Inducen a error. Cómo serán de dudosas las encuestas que en inglés (en cuyos mundos parlantes éstas se han desarrollado más) se usa el mismo término “polls” para referirse tanto a votos legítimamente emitidos y en urnas como, intencional el equívoco, a estas otras mediciones pitonisas. Según J. B. Priestley, el dramaturgo inglés, son pueriles; “los sondeos de opinión son como los niños en el jardín, excavan cosas todo el tiempo para ver cómo están creciendo”.
Sus fallas más graves serían epistemológicas. Las encuestas pretenden medir científicamente una subjetividad que puede variar, puede que nunca haya sido explícita o vaya a saber uno cómo los responsables se hicieron de la supuesta evidencia. La desconfianza viene de muy atrás. Los antiguos tachaban de “doxa” la mera opinión vulgar, para ellos no un conocimiento certero. Burke y De Tocqueville advertían sobre la “tiranía de la opinión” cuando, por ejemplo, un emisor, reacio a opinar, desacostumbrado a usar ciertas palabras o a situarse en el contexto de la pregunta que se le hace, reproduce solícitamente la actitud (interesada, solapada) de quien le pide su opinión.
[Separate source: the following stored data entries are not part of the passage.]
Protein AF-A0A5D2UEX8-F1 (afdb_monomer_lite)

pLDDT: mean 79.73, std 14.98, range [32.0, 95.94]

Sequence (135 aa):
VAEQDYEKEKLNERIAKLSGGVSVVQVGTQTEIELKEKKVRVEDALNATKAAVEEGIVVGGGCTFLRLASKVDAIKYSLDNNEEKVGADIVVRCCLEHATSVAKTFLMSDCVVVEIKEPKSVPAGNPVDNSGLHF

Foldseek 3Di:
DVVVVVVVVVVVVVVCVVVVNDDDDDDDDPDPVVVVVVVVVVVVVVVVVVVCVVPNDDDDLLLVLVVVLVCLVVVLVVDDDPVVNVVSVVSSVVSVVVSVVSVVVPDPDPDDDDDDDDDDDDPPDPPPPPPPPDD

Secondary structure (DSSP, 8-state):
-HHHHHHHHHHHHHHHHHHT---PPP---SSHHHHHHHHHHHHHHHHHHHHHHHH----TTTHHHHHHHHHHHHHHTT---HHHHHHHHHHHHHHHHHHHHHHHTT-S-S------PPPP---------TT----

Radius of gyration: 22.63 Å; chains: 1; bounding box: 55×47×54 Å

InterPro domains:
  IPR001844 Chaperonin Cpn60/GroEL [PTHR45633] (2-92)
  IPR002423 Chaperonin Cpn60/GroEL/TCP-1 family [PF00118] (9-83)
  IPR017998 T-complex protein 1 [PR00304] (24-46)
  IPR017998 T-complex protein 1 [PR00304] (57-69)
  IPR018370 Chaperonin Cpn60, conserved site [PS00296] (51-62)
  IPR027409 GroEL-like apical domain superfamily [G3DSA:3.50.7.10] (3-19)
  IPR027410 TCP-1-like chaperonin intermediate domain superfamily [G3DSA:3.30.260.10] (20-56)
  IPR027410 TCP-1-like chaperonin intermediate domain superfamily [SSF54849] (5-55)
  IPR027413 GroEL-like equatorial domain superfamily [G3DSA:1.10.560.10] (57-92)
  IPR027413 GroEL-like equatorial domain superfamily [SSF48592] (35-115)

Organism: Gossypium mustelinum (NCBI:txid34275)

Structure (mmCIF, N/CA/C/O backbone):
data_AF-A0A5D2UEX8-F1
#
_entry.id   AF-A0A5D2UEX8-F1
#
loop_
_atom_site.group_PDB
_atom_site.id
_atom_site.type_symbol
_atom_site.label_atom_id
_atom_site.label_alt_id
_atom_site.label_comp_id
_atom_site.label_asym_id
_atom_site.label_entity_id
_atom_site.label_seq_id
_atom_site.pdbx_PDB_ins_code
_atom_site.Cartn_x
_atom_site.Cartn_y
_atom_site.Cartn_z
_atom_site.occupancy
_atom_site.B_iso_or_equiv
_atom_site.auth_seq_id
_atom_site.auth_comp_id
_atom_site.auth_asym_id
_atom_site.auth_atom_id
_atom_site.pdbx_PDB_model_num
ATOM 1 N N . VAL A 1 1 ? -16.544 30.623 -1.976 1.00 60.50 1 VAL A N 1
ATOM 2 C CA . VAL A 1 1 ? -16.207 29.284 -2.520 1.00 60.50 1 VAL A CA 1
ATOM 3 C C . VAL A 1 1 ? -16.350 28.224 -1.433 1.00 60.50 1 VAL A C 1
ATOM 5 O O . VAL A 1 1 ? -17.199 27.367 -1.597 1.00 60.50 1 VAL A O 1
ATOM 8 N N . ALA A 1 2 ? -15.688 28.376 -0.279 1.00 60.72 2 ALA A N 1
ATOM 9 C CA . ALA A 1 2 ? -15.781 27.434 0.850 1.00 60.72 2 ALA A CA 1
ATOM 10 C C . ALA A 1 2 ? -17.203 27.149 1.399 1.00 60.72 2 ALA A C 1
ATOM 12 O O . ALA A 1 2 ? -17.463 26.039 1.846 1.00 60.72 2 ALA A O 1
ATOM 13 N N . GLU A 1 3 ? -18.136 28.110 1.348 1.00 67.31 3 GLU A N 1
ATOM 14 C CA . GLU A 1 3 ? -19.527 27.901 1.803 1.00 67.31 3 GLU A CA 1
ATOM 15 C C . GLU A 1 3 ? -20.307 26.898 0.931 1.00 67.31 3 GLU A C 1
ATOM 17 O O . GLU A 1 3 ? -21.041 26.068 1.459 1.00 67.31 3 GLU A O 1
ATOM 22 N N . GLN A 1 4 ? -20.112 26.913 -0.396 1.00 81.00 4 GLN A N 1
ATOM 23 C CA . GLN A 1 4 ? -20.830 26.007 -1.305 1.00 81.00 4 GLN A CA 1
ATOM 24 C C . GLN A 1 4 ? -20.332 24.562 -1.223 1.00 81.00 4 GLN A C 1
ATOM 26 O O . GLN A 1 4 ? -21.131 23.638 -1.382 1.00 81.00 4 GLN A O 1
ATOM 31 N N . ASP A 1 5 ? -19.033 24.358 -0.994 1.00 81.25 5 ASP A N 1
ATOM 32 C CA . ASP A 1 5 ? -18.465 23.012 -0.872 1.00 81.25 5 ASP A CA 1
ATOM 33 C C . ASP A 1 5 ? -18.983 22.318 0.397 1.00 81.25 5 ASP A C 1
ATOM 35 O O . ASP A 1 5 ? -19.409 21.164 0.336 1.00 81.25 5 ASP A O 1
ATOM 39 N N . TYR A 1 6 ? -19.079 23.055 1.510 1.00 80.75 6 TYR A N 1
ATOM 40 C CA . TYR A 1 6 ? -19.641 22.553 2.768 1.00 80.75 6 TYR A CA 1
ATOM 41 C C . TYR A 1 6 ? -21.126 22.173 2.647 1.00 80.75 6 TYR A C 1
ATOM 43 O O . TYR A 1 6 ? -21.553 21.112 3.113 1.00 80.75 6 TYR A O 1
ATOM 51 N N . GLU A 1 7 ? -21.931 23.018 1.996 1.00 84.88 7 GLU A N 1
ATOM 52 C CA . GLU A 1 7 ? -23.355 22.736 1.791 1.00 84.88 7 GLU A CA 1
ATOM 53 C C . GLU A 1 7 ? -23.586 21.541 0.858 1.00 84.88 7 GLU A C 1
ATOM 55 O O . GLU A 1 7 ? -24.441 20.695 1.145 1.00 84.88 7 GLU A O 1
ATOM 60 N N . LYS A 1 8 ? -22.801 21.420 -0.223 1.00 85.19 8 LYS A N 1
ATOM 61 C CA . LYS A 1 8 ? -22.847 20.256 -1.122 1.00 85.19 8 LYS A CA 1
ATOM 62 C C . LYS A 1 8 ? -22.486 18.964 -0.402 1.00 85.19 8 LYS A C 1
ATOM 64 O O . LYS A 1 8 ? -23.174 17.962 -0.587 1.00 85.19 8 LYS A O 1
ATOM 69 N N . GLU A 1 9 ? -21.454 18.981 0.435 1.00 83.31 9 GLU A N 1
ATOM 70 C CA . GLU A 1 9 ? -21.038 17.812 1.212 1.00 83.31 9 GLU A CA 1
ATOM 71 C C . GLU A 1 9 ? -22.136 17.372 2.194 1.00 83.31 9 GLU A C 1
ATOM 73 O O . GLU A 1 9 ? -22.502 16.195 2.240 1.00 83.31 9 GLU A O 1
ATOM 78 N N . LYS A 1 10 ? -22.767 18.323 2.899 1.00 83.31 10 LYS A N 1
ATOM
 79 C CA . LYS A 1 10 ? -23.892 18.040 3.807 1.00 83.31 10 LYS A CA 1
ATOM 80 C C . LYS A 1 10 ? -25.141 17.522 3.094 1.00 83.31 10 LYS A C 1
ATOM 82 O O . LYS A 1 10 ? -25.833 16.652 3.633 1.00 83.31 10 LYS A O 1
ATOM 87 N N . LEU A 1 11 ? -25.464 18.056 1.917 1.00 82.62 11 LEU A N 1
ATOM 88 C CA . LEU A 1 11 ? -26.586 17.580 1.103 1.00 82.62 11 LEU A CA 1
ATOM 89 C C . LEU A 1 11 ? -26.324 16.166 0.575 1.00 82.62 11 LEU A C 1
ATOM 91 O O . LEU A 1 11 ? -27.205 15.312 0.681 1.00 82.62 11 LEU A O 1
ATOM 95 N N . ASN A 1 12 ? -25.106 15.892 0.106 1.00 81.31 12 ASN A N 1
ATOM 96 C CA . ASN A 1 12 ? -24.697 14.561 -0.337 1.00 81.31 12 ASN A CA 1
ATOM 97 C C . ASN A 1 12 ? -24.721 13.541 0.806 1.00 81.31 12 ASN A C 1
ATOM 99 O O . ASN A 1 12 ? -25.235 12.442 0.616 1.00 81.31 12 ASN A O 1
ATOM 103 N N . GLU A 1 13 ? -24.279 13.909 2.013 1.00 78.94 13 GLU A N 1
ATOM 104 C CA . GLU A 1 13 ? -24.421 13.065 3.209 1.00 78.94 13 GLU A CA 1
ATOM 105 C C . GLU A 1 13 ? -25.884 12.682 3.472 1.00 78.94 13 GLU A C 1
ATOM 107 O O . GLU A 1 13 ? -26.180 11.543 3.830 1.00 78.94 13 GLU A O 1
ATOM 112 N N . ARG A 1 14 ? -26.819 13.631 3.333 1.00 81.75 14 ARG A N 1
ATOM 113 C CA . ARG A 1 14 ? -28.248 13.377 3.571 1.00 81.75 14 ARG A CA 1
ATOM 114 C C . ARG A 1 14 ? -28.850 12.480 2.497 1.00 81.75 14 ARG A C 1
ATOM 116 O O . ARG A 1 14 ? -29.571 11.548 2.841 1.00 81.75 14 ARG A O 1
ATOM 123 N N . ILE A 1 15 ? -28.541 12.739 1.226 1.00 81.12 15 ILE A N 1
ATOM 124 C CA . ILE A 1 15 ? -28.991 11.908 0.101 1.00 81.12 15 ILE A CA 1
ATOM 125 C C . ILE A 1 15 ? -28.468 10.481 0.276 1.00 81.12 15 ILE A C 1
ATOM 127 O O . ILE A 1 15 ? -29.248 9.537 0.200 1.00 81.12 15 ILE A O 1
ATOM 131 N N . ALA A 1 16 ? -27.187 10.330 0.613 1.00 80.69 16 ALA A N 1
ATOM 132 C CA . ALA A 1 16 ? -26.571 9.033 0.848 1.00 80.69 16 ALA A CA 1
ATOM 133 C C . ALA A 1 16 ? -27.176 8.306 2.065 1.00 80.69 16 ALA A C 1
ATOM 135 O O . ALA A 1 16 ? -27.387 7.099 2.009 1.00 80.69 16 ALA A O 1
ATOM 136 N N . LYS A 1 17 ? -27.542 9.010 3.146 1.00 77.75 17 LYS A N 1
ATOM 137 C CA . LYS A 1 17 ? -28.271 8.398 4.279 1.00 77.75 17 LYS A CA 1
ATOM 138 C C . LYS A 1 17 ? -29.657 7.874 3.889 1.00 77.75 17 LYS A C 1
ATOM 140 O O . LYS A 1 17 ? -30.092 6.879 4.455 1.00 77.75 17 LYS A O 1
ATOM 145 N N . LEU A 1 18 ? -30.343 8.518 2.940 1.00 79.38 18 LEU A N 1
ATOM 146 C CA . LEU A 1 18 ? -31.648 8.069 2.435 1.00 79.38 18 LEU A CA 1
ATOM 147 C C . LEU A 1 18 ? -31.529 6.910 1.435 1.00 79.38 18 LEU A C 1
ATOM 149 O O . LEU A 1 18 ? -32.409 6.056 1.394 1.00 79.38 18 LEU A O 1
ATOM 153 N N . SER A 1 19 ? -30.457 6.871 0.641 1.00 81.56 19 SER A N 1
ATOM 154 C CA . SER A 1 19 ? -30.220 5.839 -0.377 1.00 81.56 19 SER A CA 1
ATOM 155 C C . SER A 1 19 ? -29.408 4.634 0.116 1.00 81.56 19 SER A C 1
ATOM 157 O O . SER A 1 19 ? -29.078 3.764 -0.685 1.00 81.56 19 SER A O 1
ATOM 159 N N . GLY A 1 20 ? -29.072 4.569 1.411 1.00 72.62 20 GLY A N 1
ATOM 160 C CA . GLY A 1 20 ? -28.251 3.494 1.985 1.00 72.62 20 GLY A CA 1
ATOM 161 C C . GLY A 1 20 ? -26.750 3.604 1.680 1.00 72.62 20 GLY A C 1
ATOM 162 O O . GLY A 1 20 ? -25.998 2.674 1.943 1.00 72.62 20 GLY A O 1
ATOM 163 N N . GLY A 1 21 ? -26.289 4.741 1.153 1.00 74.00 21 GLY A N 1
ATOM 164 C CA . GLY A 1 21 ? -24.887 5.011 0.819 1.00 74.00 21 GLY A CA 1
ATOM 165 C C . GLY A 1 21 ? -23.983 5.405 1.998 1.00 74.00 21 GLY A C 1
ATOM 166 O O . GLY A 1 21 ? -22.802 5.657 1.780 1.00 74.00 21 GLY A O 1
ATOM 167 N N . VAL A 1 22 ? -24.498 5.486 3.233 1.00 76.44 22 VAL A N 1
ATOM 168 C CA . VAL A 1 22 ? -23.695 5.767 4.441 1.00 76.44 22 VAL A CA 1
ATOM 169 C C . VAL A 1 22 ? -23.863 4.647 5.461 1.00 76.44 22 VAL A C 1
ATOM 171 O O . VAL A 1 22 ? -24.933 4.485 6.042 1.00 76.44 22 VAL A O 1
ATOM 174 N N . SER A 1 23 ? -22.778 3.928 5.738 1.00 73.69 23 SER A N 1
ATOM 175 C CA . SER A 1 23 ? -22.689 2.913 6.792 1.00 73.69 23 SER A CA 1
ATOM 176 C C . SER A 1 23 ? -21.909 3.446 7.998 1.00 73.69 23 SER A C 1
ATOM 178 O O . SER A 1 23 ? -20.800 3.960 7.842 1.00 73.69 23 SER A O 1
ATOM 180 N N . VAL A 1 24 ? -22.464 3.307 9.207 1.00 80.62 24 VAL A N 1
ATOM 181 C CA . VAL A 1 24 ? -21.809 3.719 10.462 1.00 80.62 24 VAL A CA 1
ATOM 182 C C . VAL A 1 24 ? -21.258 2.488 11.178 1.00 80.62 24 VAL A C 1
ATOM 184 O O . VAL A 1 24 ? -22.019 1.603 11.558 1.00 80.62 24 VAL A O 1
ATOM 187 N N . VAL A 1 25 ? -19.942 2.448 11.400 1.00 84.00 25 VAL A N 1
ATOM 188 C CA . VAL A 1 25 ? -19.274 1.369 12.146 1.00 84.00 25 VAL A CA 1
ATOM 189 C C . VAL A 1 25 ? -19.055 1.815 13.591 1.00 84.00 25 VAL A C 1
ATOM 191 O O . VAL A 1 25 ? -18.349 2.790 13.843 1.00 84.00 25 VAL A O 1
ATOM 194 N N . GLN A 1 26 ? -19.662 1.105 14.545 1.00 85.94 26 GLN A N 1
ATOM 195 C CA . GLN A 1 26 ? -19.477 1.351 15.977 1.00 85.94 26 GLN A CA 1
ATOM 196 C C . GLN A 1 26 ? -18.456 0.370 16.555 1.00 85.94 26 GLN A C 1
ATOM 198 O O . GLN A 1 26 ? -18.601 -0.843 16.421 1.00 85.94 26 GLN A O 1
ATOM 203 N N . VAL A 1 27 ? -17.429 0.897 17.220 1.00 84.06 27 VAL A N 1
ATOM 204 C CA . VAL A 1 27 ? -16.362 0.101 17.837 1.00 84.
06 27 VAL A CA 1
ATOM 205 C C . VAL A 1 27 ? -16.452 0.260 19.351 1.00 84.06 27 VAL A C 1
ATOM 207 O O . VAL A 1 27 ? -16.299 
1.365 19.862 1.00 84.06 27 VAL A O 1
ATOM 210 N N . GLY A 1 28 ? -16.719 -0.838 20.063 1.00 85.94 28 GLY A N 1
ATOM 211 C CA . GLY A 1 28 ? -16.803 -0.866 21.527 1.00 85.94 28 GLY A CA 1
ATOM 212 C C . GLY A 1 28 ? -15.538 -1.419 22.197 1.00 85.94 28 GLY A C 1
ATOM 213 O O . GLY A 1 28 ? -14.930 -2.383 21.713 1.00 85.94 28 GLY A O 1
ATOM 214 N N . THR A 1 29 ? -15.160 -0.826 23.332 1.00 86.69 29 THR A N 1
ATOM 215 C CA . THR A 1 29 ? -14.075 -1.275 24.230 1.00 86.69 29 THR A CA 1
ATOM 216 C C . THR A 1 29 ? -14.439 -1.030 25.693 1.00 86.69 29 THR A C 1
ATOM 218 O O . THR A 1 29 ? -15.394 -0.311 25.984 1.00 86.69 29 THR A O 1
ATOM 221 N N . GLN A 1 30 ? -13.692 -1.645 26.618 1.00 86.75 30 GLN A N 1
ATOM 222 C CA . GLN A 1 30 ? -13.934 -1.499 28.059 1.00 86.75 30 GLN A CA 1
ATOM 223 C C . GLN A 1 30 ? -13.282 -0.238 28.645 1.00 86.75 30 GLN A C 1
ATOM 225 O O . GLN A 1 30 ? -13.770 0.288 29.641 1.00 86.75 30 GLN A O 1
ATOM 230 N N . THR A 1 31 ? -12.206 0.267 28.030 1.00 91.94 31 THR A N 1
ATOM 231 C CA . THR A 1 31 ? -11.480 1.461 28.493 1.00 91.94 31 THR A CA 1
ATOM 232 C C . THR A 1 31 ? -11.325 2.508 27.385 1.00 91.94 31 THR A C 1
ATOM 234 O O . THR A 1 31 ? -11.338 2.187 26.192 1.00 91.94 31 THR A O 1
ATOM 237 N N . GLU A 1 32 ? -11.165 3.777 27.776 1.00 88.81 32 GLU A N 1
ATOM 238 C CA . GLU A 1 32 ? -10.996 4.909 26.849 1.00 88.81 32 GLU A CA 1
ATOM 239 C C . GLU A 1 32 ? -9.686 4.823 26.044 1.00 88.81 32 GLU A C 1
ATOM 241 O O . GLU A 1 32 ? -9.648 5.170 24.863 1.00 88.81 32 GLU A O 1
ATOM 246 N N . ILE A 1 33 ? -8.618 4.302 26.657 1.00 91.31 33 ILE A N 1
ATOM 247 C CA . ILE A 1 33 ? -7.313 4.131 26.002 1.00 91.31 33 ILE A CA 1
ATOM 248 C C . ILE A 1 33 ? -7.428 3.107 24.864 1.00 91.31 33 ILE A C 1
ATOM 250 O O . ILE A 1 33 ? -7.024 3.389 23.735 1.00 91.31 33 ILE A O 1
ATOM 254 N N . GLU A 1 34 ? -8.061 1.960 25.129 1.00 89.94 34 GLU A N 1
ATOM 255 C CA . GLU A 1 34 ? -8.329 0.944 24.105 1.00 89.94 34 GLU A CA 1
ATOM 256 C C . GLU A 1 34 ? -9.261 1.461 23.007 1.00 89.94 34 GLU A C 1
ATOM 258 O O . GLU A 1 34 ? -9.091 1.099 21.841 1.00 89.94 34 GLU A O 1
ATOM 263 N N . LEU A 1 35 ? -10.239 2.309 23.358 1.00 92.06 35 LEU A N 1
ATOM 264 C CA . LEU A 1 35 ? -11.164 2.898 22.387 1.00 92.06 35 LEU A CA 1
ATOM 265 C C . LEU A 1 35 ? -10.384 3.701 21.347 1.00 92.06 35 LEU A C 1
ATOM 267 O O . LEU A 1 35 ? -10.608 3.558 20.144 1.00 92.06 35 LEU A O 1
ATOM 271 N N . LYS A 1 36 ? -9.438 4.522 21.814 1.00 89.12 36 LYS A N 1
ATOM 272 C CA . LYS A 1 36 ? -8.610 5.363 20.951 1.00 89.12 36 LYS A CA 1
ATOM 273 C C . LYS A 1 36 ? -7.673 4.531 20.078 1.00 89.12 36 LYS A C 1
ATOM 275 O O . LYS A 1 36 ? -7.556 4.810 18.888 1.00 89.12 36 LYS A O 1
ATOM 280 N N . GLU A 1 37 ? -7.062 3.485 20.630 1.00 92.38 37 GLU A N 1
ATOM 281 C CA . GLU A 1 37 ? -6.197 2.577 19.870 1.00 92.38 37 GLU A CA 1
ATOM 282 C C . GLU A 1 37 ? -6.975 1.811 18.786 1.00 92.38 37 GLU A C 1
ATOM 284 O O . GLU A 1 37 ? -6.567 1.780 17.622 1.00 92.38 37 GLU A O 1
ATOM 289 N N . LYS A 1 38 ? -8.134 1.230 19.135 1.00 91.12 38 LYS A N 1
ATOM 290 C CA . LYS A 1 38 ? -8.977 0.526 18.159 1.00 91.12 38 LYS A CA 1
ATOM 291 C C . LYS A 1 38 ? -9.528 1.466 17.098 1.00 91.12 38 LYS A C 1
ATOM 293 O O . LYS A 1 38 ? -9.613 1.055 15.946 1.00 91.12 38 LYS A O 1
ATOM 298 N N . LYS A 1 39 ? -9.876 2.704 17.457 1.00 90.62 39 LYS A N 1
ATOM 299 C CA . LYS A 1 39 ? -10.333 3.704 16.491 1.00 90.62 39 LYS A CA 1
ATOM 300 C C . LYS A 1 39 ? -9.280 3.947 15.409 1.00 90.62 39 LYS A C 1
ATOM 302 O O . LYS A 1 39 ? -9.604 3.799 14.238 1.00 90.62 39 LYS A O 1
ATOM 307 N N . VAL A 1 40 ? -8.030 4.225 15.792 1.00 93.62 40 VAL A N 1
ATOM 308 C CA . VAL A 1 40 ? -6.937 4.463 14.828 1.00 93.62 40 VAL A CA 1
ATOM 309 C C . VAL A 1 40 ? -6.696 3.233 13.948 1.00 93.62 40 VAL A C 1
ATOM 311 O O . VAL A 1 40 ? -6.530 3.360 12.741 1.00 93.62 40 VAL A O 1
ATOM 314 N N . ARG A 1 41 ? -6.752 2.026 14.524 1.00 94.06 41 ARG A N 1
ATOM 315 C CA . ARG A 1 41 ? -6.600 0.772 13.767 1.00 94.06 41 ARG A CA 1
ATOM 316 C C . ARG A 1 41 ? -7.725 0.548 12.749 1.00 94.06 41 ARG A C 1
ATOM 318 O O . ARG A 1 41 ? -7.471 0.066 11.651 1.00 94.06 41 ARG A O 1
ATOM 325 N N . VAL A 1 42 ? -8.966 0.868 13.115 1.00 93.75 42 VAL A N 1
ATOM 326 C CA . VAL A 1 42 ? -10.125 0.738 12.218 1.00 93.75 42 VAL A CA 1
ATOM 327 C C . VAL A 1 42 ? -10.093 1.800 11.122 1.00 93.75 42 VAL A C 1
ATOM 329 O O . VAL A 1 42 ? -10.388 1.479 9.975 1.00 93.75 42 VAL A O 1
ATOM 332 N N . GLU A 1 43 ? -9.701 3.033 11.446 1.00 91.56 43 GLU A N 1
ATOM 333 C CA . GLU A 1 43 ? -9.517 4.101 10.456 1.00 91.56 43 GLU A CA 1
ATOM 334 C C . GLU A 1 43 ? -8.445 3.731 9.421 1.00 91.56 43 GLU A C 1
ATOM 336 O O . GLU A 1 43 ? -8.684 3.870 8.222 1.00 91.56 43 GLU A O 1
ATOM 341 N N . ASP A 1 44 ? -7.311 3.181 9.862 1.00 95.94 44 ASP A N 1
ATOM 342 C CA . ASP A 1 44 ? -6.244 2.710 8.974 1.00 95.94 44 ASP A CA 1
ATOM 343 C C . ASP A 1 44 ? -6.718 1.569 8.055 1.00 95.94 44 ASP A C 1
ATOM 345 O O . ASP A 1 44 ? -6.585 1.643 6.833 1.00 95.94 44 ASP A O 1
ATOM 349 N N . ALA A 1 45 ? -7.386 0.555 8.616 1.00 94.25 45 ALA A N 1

De Tocqueville fue hasta más lejos; cuestionó que en EE.UU. pudiese existir libertad de opinión, dada la propensión de ese país por consensos generalizados.
De ahí, entonces, que a menudo las jornadas electorales suelan desmentir cualquier pretensión “objetiva” previa en querer captar el pulso social de mayorías, además, volátiles e impredecibles. La presidencial de 1948 en EE.UU. es el más bochornoso caso conocido. Los sondeos daban por muerto a Harry Truman. El Chicago Tribune adelantó ejemplares con “Dewey derrota a Truman” a toda plana el día después de la elección, y que el presidente se refociló en exhibir ante las cámaras; la foto dio vuelta al mundo. Una década después seguía refregándoles el obituario a agoreros tan poco serios: “Hasta este día sus reputaciones no han sido totalmente repuestas y su influencia está muy reducida” (Memoirs, 1946-1952, vol. II).
Habermas, en su conocido libro sobre la historia y crítica de la opinión pública, vincula estos sondeos a la industria del marketing político, a técnicas de investigación de mercado post Segunda Guerra Mundial, a propagandistas camuflados de “neutrales publicitarios”, interesados en “vender política impolíticamente” y generar “climas de opinión” que, luego, las elecciones, a lo sumo, “plebiscitan”. La mejor prueba de esta aniquilación de la opinión pública es lo que ha venido ocurriéndoles a la sociología y ciencia política, disciplinas alguna vez lúcidas, indispensables, pero que, de tanto dedicarse a indexaciones vacías de fundamento cualitativo, han perdido crédito. Actualmente, los sociólogos y cientistas políticos son a la política lo que los ingenieros comerciales son a la economía.
Por último, por qué no pensar las elecciones en función de quienes pierden, no quienes ganan. ¿Quién gana elecciones hoy? ¿Qué significa ganar? ¿Ganó Bachelet el 2006? (en menos de dos meses de asumir vino el “Pingüinazo”). ¿Ganó Obama el 2008? (¿qué ha hecho?). ¿Piñera el 2010? (perdió la Concertación). ¿Rajoy y el PP el 2011? Las encuestas no predicen “escenarios post” confusos, a la postre decisivos; de ahí que sirvan también de muy poco.